Determine the number of lines in the entries below in which the word "superfamily" appears, and reply with that number only.

● Data
BEGIN
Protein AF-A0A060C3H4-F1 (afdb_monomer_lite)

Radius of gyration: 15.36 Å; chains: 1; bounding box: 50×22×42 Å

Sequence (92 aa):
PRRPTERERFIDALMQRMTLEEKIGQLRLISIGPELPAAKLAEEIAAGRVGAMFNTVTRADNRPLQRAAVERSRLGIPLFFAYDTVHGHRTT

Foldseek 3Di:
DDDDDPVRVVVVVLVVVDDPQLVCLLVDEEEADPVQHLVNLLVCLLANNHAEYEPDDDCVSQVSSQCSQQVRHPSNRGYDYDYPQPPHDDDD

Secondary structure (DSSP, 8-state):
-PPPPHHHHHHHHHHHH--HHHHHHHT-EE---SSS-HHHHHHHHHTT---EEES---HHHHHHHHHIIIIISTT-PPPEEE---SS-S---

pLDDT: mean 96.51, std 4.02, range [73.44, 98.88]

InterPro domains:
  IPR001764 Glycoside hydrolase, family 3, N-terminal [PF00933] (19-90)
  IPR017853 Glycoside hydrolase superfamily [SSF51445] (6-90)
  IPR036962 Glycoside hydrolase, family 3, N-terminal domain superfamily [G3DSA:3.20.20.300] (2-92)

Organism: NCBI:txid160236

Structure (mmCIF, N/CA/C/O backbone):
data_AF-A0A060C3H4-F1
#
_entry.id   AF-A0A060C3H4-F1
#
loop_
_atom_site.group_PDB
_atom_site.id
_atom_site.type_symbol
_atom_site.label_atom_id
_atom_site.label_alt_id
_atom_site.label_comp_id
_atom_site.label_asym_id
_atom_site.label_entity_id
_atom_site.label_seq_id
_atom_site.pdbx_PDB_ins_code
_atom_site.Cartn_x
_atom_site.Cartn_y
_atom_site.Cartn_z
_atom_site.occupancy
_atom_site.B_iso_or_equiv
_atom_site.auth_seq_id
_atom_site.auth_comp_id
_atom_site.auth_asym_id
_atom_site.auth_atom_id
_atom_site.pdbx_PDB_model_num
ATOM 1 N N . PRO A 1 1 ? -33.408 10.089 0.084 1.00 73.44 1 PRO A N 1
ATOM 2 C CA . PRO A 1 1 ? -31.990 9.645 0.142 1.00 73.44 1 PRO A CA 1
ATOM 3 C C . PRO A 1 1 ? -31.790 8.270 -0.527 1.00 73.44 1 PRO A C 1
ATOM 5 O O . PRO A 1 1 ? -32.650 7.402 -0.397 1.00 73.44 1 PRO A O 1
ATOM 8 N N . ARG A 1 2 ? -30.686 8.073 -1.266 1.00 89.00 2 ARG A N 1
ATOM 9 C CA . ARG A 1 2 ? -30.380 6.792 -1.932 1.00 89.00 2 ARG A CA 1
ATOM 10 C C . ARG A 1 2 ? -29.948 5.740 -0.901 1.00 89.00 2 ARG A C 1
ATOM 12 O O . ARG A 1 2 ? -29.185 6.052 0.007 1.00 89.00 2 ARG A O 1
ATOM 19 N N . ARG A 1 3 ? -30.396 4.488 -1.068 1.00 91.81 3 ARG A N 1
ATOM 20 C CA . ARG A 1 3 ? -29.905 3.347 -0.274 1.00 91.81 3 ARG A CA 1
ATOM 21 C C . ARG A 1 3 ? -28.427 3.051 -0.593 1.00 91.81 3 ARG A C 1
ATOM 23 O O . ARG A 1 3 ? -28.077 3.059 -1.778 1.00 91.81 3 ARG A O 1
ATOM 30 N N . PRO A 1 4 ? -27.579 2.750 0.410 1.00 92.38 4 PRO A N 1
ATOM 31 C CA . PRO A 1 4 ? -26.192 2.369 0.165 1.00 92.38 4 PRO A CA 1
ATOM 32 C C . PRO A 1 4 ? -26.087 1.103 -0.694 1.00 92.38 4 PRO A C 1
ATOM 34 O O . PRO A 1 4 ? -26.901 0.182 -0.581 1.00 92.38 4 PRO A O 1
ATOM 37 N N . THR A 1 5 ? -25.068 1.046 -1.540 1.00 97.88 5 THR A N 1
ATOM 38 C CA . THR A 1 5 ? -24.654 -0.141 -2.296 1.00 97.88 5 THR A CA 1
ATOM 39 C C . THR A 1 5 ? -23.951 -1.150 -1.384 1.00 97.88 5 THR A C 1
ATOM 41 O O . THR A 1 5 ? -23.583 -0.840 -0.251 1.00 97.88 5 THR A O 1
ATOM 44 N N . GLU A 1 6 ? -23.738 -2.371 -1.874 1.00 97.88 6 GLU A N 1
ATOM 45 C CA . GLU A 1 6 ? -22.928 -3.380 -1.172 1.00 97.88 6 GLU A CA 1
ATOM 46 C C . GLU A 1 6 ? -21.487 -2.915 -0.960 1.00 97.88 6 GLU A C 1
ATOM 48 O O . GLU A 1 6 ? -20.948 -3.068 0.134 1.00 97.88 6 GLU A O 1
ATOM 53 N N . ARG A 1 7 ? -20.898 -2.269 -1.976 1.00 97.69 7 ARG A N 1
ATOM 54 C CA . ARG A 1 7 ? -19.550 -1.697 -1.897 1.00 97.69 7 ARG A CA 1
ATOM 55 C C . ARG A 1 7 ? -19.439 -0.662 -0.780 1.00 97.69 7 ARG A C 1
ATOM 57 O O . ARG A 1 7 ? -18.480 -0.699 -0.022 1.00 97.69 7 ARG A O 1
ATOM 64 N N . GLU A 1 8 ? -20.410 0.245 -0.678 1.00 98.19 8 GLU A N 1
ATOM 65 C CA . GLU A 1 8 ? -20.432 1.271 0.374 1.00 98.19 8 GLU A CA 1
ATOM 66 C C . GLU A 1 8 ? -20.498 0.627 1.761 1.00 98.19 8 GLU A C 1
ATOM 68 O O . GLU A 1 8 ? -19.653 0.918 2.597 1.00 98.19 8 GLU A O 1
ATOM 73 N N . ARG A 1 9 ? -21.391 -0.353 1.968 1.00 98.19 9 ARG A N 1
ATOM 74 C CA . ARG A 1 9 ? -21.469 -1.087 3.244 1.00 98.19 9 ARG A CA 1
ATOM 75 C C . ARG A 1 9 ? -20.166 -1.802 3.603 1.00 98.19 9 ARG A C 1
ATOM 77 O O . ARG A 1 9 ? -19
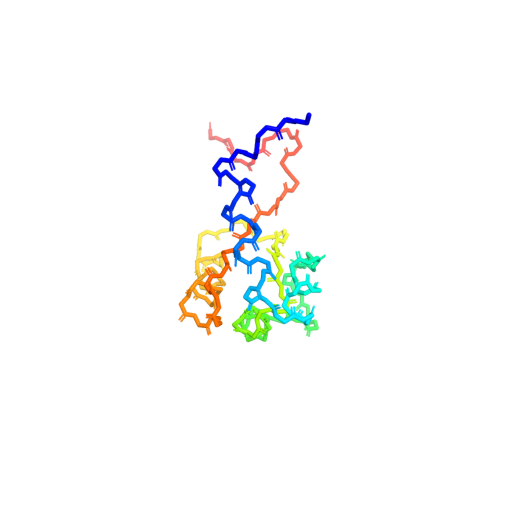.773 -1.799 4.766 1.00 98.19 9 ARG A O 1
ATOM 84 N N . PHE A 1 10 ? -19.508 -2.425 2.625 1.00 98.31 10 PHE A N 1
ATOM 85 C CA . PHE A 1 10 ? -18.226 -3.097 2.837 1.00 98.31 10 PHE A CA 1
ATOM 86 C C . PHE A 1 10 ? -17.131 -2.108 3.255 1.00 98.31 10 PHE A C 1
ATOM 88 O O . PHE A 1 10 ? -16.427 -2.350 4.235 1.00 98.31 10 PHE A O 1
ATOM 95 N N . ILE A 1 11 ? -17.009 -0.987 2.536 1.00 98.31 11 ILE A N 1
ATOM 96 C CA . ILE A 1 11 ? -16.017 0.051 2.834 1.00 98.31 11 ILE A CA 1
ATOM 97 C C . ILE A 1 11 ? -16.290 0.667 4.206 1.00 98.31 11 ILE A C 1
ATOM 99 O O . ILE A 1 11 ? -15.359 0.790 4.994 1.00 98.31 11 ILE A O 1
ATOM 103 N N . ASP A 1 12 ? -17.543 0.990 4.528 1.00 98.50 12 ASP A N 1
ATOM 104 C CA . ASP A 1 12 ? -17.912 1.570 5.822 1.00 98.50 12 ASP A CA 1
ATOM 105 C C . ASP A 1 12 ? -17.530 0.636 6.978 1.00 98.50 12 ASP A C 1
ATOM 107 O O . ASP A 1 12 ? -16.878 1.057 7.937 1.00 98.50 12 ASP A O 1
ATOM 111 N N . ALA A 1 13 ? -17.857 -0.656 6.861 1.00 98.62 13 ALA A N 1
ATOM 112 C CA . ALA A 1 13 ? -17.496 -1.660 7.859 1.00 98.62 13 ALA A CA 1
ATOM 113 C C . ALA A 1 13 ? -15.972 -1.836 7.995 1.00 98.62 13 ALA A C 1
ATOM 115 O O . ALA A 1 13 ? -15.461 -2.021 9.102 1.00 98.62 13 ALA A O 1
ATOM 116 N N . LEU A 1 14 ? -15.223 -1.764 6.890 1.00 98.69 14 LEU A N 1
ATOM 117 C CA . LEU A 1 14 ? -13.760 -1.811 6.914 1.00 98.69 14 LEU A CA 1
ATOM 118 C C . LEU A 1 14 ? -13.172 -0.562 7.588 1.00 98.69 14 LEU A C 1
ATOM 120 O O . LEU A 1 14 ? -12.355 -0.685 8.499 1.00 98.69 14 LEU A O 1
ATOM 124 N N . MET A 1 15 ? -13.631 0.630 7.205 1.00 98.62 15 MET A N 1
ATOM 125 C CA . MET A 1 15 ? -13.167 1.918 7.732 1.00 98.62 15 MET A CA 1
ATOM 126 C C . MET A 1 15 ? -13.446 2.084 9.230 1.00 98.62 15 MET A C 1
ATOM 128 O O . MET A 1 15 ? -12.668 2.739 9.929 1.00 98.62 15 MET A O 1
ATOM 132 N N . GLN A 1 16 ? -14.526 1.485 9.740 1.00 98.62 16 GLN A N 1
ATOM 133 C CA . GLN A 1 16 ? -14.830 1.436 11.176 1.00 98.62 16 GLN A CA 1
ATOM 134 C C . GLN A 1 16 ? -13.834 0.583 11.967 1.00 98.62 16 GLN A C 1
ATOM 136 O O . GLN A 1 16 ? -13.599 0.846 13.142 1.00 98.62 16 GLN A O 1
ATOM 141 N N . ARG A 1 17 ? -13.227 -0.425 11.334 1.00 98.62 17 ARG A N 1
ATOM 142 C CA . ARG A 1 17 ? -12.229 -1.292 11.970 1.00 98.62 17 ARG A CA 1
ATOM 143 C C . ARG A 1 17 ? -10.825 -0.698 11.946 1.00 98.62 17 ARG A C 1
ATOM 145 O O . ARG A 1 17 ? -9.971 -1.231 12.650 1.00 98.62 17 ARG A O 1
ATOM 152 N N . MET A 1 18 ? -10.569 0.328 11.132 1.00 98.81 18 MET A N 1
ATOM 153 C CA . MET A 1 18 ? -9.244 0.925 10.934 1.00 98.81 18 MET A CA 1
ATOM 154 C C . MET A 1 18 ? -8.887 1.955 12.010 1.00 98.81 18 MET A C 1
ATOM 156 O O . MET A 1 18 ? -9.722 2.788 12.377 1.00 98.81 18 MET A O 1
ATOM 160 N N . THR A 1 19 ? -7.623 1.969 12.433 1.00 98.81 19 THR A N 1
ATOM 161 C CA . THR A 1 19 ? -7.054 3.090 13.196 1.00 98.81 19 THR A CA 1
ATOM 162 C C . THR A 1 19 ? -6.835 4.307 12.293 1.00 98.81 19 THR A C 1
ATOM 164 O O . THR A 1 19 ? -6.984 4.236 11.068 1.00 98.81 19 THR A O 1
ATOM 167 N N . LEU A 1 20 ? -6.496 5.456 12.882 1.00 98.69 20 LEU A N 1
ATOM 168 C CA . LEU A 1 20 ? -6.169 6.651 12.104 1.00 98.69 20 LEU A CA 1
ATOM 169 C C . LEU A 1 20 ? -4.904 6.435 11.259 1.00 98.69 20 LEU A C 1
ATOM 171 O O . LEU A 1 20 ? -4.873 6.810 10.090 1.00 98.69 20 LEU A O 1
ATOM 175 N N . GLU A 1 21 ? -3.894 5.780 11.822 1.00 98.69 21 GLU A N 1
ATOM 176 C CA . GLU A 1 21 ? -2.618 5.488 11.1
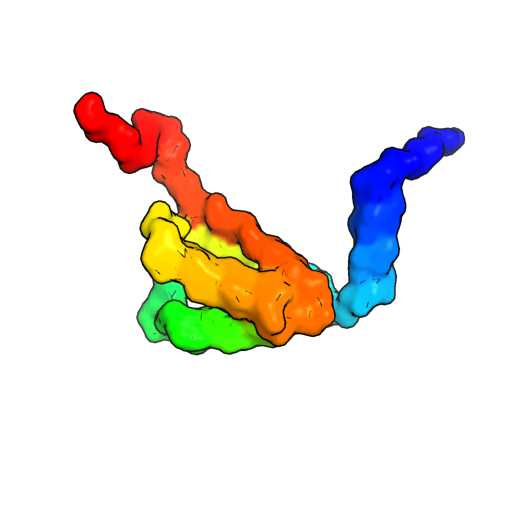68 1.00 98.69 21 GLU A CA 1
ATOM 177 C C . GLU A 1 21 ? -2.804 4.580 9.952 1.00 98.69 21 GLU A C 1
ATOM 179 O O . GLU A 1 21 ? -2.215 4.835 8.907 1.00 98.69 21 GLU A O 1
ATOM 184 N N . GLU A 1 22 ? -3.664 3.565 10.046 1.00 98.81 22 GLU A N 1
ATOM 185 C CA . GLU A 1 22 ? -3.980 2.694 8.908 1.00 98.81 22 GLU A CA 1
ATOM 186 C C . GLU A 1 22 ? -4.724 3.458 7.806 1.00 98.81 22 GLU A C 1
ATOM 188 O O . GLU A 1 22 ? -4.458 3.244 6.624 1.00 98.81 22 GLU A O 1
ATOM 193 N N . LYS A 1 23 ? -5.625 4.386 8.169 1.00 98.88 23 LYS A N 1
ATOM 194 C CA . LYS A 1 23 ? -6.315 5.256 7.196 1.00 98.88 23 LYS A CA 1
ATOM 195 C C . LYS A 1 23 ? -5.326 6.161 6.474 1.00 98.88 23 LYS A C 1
END
● Exercise result
2